:: What you are asked to do ::
From the first line of the data below through the line holding "ATOM 5 O O .", write out each line exactly as it stands.
Provided material Block Start
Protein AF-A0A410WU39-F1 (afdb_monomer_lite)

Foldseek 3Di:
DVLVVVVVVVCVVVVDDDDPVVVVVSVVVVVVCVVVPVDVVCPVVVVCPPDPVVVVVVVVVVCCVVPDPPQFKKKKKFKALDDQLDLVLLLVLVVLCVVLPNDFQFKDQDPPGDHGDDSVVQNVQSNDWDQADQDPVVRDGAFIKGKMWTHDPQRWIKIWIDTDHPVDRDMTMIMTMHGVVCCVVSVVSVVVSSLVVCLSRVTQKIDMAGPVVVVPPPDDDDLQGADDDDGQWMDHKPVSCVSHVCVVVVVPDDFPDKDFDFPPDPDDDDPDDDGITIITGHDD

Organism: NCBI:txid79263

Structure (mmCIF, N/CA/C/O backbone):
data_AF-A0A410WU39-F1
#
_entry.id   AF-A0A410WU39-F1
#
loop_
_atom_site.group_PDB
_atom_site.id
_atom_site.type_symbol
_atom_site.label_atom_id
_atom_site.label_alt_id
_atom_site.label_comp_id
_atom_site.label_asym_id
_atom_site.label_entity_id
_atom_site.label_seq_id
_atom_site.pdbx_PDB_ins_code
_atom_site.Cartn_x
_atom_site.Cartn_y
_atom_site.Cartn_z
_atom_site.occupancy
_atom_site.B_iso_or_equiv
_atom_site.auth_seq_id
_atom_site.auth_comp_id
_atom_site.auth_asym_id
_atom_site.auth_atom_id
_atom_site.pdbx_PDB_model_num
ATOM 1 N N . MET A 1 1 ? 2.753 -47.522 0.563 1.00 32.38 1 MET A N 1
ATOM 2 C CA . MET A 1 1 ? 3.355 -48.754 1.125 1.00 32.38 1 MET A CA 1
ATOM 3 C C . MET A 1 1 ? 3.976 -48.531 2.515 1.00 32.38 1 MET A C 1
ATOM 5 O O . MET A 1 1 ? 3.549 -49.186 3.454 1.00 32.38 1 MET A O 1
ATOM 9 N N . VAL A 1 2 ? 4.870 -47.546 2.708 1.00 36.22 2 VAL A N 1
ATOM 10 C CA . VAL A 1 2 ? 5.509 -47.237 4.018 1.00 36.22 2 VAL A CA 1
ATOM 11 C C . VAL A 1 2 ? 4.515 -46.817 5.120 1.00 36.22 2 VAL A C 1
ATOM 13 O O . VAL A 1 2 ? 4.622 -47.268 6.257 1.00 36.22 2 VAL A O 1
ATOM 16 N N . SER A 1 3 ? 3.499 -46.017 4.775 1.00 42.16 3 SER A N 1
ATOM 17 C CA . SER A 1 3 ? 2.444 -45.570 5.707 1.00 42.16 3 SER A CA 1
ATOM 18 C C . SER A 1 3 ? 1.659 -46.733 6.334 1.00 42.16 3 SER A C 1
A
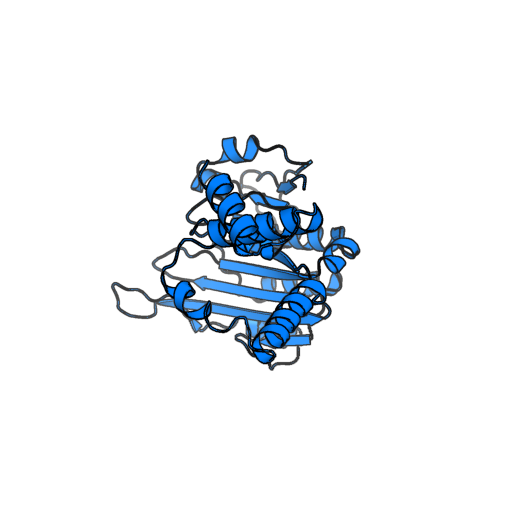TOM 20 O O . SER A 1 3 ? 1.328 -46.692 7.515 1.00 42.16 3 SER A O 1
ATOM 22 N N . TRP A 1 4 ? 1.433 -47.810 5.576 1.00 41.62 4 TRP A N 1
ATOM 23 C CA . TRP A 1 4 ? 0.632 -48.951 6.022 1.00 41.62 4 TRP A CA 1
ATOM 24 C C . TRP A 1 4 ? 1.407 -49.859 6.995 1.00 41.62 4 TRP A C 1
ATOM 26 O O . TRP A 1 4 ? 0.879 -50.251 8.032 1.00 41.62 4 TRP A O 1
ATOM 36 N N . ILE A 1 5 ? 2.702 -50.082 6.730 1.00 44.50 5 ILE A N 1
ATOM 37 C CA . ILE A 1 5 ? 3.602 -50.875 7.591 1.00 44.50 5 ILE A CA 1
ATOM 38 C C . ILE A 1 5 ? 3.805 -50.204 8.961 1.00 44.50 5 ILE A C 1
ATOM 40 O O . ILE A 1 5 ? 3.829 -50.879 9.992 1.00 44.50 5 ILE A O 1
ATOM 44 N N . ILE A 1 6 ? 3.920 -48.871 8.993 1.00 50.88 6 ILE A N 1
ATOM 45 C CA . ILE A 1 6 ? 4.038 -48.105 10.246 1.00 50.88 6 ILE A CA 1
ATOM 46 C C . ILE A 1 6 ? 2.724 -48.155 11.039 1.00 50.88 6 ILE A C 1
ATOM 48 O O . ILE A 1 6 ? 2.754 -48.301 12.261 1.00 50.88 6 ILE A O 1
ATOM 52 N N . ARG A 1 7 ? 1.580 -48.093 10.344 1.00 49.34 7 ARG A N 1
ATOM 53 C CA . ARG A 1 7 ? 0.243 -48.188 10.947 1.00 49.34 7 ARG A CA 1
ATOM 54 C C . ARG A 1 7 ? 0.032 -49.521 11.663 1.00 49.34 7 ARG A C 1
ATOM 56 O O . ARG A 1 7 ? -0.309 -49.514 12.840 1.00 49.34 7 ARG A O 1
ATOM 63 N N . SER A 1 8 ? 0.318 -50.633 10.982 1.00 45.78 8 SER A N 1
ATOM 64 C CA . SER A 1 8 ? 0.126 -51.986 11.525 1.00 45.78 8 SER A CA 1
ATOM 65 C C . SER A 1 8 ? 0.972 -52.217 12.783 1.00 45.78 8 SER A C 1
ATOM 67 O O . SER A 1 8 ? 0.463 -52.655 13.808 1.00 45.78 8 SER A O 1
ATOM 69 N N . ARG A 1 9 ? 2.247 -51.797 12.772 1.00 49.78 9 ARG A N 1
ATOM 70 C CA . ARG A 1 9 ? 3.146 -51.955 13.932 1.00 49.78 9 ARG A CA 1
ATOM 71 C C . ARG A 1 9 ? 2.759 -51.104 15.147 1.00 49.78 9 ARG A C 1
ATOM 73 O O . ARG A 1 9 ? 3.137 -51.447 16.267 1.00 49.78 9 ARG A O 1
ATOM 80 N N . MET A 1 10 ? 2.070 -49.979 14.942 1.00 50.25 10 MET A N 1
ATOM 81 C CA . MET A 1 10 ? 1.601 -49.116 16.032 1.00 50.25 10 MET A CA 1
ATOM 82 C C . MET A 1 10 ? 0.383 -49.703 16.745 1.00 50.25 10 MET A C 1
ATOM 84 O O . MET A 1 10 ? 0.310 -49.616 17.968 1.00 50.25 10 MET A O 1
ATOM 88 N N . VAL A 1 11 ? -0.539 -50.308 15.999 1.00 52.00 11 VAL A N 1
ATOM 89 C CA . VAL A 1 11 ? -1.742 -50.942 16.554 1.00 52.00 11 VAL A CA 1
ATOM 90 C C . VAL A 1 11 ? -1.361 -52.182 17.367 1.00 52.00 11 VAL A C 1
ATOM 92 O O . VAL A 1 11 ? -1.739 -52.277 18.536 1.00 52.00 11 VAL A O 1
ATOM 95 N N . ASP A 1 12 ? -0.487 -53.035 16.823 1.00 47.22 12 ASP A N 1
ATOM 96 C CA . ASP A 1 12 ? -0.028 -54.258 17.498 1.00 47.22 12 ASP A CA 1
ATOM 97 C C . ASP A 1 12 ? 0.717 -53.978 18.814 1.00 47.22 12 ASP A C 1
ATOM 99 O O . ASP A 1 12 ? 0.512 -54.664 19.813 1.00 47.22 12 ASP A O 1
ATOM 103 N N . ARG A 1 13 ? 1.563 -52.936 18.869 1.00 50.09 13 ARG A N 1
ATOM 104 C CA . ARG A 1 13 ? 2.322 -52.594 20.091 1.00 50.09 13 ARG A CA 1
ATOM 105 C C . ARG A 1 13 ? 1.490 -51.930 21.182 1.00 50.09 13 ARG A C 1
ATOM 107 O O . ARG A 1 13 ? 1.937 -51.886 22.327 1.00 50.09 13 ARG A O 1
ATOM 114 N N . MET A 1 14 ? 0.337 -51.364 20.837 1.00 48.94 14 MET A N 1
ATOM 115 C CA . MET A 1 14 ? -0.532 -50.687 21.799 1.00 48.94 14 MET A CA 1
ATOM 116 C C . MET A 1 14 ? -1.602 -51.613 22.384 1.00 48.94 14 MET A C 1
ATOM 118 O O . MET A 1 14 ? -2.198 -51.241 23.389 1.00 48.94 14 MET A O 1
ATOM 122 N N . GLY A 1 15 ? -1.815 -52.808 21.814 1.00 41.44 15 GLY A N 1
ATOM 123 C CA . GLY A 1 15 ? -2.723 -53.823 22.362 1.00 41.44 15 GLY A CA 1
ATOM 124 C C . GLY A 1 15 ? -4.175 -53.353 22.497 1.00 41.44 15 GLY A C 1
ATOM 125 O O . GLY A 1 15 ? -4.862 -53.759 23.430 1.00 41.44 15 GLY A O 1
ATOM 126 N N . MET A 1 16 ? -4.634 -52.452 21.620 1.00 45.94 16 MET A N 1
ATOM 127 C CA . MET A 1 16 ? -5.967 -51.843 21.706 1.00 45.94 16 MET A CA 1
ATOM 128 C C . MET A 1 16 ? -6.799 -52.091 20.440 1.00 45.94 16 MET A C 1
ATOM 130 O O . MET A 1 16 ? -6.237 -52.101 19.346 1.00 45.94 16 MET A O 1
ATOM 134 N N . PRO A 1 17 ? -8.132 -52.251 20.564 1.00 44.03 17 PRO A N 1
Provided material Block End
:: Exercise output ::
Protein AF-A0A410WU39-F1 (afdb_monomer_lite)

Foldseek 3Di:
DVLVVVVVVVCVVVVDDDDPVVVVVSVVVVVVCVVVPVDVVCPVVVVCPPDPVVVVVVVVVVCCVVPDPPQFKKKKKFKALDDQLDLVLLLVLVVLCVVLPNDFQFKDQDPPGDHGDDSVVQNVQSNDWDQADQDPVVRDGAFIKGKMWTHDPQRWIKIWIDTDHPVDRDMTMIMTMHGVVCCVVSVVSVVVSSLVVCLSRVTQKIDMAGPVVVVPPPDDDDLQGADDDDGQWMDHKPVSCVSHVCVVVVVPDDFPDKDFDFPPDPDDDDPDDDGITIITGHDD

Organism: NCBI:txid79263

Structure (mmCIF, N/CA/C/O backbone):
data_AF-A0A410WU39-F1
#
_entry.id   AF-A0A410WU39-F1
#
loop_
_atom_site.group_PDB
_atom_site.id
_atom_site.type_symbol
_atom_site.label_atom_id
_atom_site.label_alt_id
_atom_site.label_comp_id
_atom_site.label_asym_id
_atom_site.label_entity_id
_atom_site.label_seq_id
_atom_site.pdbx_PDB_ins_code
_atom_site.Cartn_x
_atom_site.Cartn_y
_atom_site.Cartn_z
_atom_site.occupancy
_atom_site.B_iso_or_equiv
_atom_site.auth_seq_id
_atom_site.auth_comp_id
_atom_site.auth_asym_id
_atom_site.auth_atom_id
_atom_site.pdbx_PDB_model_num
ATOM 1 N N . MET A 1 1 ? 2.753 -47.522 0.563 1.00 32.38 1 MET A N 1
ATOM 2 C CA . MET A 1 1 ? 3.355 -48.754 1.125 1.00 32.38 1 MET A CA 1
ATOM 3 C C . MET A 1 1 ? 3.976 -48.531 2.515 1.00 32.38 1 MET A C 1
ATOM 5 O O . MET A 1 1 ? 3.549 -49.186 3.454 1.00 32.38 1 MET A O 1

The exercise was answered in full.